REQUIRED WORK: This exercise calls for the line with "ATOM 159 O O", the line with "ATOM 168 C CA", and all lines between them in the material below, output exactly and with no other lines.
..........
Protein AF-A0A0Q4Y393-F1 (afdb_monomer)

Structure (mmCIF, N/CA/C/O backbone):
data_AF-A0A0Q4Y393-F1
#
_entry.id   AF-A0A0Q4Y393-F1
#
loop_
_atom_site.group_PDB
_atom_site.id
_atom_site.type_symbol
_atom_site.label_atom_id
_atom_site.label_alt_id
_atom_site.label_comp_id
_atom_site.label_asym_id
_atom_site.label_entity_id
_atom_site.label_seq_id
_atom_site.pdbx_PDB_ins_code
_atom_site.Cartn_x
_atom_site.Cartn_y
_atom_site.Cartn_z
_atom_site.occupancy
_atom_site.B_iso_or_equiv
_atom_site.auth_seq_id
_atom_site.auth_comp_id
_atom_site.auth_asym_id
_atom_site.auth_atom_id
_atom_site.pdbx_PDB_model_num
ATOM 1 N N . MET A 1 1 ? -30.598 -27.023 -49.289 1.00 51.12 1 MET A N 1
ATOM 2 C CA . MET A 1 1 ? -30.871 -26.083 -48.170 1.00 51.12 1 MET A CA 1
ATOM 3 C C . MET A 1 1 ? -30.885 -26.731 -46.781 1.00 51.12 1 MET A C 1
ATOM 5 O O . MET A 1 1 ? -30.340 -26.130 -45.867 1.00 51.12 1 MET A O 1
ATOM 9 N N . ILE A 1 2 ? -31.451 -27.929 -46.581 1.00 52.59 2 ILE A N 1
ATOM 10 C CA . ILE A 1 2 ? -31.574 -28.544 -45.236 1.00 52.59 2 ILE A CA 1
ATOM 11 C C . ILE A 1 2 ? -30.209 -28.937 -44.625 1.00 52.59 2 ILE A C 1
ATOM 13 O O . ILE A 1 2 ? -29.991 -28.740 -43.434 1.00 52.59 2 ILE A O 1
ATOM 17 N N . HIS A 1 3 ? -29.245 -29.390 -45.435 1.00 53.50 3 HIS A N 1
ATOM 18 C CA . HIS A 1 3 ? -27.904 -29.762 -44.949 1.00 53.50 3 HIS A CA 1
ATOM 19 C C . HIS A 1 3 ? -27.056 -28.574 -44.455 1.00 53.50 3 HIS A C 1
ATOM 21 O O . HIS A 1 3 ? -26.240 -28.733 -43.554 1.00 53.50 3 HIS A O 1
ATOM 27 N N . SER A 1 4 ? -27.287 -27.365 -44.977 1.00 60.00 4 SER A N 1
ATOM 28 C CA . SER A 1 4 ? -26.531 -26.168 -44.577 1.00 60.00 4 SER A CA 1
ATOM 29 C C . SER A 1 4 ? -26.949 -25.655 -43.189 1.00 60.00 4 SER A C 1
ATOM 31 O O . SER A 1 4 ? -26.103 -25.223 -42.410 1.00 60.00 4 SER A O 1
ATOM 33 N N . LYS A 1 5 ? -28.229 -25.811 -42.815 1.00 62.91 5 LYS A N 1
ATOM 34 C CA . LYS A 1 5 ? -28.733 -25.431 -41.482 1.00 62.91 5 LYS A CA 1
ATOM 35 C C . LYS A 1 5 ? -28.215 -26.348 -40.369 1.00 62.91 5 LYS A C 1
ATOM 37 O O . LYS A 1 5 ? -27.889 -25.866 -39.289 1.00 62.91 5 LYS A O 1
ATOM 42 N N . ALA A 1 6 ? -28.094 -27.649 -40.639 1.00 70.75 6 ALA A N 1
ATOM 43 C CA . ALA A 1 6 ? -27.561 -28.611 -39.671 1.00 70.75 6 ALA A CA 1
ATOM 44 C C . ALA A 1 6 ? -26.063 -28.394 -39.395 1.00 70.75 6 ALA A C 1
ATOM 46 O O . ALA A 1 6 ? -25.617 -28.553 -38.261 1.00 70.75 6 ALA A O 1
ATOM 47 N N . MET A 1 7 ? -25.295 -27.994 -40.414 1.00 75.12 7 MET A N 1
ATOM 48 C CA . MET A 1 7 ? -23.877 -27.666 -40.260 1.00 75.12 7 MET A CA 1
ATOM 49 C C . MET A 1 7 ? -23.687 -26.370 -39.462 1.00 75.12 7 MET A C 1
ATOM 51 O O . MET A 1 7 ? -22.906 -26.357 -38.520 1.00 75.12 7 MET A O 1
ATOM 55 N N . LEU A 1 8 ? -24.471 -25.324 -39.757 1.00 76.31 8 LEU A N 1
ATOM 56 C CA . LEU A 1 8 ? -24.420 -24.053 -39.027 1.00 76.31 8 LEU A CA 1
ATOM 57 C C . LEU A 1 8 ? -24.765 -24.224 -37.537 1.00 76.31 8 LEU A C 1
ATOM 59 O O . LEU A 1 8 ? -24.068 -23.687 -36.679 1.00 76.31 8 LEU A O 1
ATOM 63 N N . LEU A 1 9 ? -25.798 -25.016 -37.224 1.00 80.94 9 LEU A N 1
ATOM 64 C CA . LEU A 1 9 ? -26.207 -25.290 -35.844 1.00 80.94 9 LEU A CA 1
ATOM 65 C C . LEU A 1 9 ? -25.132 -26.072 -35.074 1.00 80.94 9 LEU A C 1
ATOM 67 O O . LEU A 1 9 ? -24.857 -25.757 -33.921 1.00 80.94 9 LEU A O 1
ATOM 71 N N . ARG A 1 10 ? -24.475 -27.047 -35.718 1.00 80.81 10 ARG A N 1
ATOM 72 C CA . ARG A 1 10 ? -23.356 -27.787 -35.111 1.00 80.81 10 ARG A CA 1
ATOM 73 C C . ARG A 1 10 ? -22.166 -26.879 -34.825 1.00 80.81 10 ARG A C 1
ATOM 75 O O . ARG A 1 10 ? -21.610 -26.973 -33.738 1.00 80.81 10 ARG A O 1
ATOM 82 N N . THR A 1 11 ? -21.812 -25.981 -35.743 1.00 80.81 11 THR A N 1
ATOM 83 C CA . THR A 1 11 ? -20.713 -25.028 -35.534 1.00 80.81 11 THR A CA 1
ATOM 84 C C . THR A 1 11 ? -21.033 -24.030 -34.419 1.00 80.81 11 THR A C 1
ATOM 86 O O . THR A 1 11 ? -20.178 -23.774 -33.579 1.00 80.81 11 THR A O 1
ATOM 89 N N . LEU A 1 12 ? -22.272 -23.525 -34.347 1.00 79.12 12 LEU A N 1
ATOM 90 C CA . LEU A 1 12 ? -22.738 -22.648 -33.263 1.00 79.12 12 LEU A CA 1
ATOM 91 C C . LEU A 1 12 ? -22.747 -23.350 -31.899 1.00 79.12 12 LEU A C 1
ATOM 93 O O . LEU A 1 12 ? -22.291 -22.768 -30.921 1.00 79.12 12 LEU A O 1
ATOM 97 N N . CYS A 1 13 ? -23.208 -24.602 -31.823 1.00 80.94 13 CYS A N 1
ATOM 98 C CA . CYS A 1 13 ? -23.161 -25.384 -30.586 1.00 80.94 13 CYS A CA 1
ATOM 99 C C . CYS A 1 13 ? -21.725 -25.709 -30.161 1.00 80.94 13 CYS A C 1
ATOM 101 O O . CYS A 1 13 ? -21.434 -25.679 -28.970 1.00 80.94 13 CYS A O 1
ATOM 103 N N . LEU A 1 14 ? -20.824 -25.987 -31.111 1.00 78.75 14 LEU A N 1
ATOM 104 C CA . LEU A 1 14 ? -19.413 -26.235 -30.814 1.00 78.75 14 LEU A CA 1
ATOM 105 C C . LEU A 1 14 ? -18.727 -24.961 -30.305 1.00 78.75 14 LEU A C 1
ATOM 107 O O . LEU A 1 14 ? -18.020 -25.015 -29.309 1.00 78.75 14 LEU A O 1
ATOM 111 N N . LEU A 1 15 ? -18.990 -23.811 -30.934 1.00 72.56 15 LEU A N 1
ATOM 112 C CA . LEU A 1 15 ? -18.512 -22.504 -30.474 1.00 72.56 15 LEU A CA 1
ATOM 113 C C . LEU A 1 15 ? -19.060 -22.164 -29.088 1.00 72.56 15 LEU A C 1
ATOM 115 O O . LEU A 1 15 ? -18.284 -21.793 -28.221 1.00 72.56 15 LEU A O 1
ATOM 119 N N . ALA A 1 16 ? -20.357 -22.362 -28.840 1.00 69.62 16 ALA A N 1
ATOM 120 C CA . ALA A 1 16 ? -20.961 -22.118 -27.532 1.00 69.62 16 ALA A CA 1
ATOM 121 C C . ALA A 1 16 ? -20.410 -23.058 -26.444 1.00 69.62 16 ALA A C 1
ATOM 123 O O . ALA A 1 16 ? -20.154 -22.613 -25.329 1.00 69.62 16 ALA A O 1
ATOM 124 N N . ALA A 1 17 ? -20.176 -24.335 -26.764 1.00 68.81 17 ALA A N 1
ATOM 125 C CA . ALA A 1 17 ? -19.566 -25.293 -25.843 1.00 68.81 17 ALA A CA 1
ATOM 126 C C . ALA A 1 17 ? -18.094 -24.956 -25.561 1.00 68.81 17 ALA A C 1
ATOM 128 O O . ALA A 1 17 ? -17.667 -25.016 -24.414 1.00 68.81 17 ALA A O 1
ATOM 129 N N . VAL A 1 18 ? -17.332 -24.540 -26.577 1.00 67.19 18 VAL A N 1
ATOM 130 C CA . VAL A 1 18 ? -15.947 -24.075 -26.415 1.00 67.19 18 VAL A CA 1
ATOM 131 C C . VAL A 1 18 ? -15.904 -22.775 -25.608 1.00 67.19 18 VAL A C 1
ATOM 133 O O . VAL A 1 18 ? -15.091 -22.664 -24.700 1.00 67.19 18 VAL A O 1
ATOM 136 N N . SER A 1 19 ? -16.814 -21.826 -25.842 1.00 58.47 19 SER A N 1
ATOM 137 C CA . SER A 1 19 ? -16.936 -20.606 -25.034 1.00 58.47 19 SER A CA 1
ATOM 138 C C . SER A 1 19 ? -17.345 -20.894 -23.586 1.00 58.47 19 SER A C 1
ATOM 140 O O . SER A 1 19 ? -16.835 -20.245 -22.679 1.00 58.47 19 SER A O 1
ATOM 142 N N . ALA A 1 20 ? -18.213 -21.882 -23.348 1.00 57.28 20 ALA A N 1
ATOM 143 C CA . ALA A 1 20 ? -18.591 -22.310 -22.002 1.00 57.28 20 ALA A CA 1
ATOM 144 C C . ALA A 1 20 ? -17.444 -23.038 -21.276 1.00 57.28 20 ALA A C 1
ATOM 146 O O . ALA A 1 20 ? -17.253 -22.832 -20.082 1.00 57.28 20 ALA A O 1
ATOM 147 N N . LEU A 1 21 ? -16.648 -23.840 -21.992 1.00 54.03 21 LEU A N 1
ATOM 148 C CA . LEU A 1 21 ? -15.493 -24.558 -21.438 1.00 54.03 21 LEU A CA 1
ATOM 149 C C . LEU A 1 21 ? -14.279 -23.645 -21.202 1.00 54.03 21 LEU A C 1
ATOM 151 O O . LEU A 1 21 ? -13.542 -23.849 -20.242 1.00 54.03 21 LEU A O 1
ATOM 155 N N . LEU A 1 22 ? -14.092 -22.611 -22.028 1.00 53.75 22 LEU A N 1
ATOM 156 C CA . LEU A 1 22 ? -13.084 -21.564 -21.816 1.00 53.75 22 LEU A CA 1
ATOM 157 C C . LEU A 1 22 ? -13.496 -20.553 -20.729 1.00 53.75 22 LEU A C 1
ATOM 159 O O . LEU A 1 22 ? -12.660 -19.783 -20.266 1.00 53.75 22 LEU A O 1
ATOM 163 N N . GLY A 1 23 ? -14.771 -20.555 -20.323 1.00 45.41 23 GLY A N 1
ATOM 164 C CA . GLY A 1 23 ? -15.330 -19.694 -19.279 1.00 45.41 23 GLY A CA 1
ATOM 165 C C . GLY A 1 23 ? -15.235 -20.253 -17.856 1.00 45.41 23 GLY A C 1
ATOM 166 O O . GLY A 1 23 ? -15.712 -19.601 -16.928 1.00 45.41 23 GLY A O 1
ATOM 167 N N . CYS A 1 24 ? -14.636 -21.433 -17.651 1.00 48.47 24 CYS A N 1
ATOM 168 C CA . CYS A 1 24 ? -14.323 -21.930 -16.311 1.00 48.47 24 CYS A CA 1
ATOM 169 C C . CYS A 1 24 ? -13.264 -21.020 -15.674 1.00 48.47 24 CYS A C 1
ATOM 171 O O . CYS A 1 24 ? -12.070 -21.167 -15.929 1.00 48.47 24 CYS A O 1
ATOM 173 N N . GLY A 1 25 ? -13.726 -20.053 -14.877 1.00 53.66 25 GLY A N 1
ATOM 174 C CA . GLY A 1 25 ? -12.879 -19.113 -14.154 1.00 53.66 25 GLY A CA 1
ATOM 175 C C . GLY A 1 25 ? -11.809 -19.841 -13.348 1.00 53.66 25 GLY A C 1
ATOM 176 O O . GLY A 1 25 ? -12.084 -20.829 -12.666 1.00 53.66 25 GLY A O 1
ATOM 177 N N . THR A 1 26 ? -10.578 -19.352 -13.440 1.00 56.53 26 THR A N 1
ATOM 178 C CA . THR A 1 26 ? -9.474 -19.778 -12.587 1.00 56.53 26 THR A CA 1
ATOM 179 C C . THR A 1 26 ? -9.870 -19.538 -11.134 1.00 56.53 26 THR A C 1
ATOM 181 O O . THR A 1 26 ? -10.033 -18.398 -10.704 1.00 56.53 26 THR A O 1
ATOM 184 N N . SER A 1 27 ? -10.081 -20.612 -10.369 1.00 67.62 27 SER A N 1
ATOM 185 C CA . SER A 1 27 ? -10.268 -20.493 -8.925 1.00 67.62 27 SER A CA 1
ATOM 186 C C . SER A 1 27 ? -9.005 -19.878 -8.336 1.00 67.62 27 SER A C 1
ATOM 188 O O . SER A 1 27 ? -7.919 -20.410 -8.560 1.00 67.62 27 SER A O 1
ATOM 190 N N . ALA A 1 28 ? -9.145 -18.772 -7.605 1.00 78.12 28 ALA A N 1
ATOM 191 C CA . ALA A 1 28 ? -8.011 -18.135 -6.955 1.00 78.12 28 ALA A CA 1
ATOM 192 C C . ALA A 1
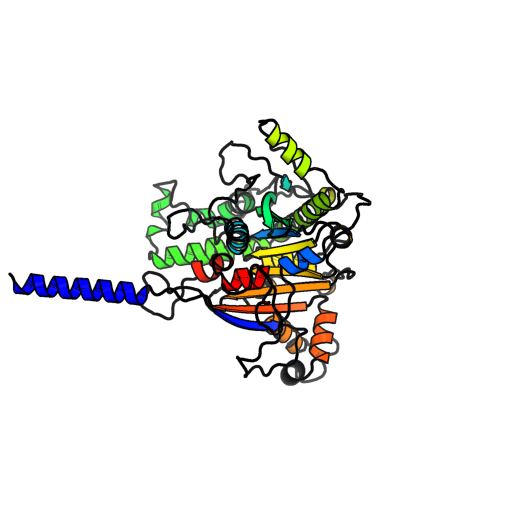 28 ? -7.288 -19.125 -6.036 1.00 78.12 28 ALA A C 1
ATOM 194 O O . ALA A 1 28 ? -7.904 -19.736 -5.161 1.00 78.12 28 ALA A O 1
ATOM 195 N N . GLU A 1 29 ? -5.986 -19.263 -6.238 1.00 88.12 29 GLU A N 1
ATOM 196 C CA . GLU A 1 29 ? -5.131 -20.217 -5.543 1.00 88.12 29 GLU A CA 1
ATOM 197 C C . GLU A 1 29 ? -4.049 -19.459 -4.768 1.00 88.12 29 GLU A C 1
ATOM 199 O O . GLU A 1 29 ? -3.328 -18.642 -5.345 1.00 88.12 29 GLU A O 1
ATOM 204 N N . ILE A 1 30 ? -3.910 -19.739 -3.467 1.00 89.00 30 ILE A N 1
ATOM 205 C CA . ILE A 1 30 ? -2.700 -19.374 -2.721 1.00 89.00 30 ILE A CA 1
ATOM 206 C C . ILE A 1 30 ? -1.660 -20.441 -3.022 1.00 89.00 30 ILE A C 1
..........
OUTPUT OF THE TASK:
ATOM 159 O O . LEU A 1 22 ? -12.660 -19.783 -20.266 1.00 53.75 22 LEU A O 1
ATOM 163 N N . GLY A 1 23 ? -14.771 -20.555 -20.323 1.00 45.41 23 GLY A N 1
ATOM 164 C CA . GLY A 1 23 ? -15.330 -19.694 -19.279 1.00 45.41 23 GLY A CA 1
ATOM 165 C C . GLY A 1 23 ? -15.235 -20.253 -17.856 1.00 45.41 23 GLY A C 1
ATOM 166 O O . GLY A 1 23 ? -15.712 -19.601 -16.928 1.00 45.41 23 GLY A O 1
ATOM 167 N N . CYS A 1 24 ? -14.636 -21.433 -17.651 1.00 48.47 24 CYS A N 1
ATOM 168 C CA . CYS A 1 24 ? -14.323 -21.930 -16.311 1.00 48.47 24 CYS A CA 1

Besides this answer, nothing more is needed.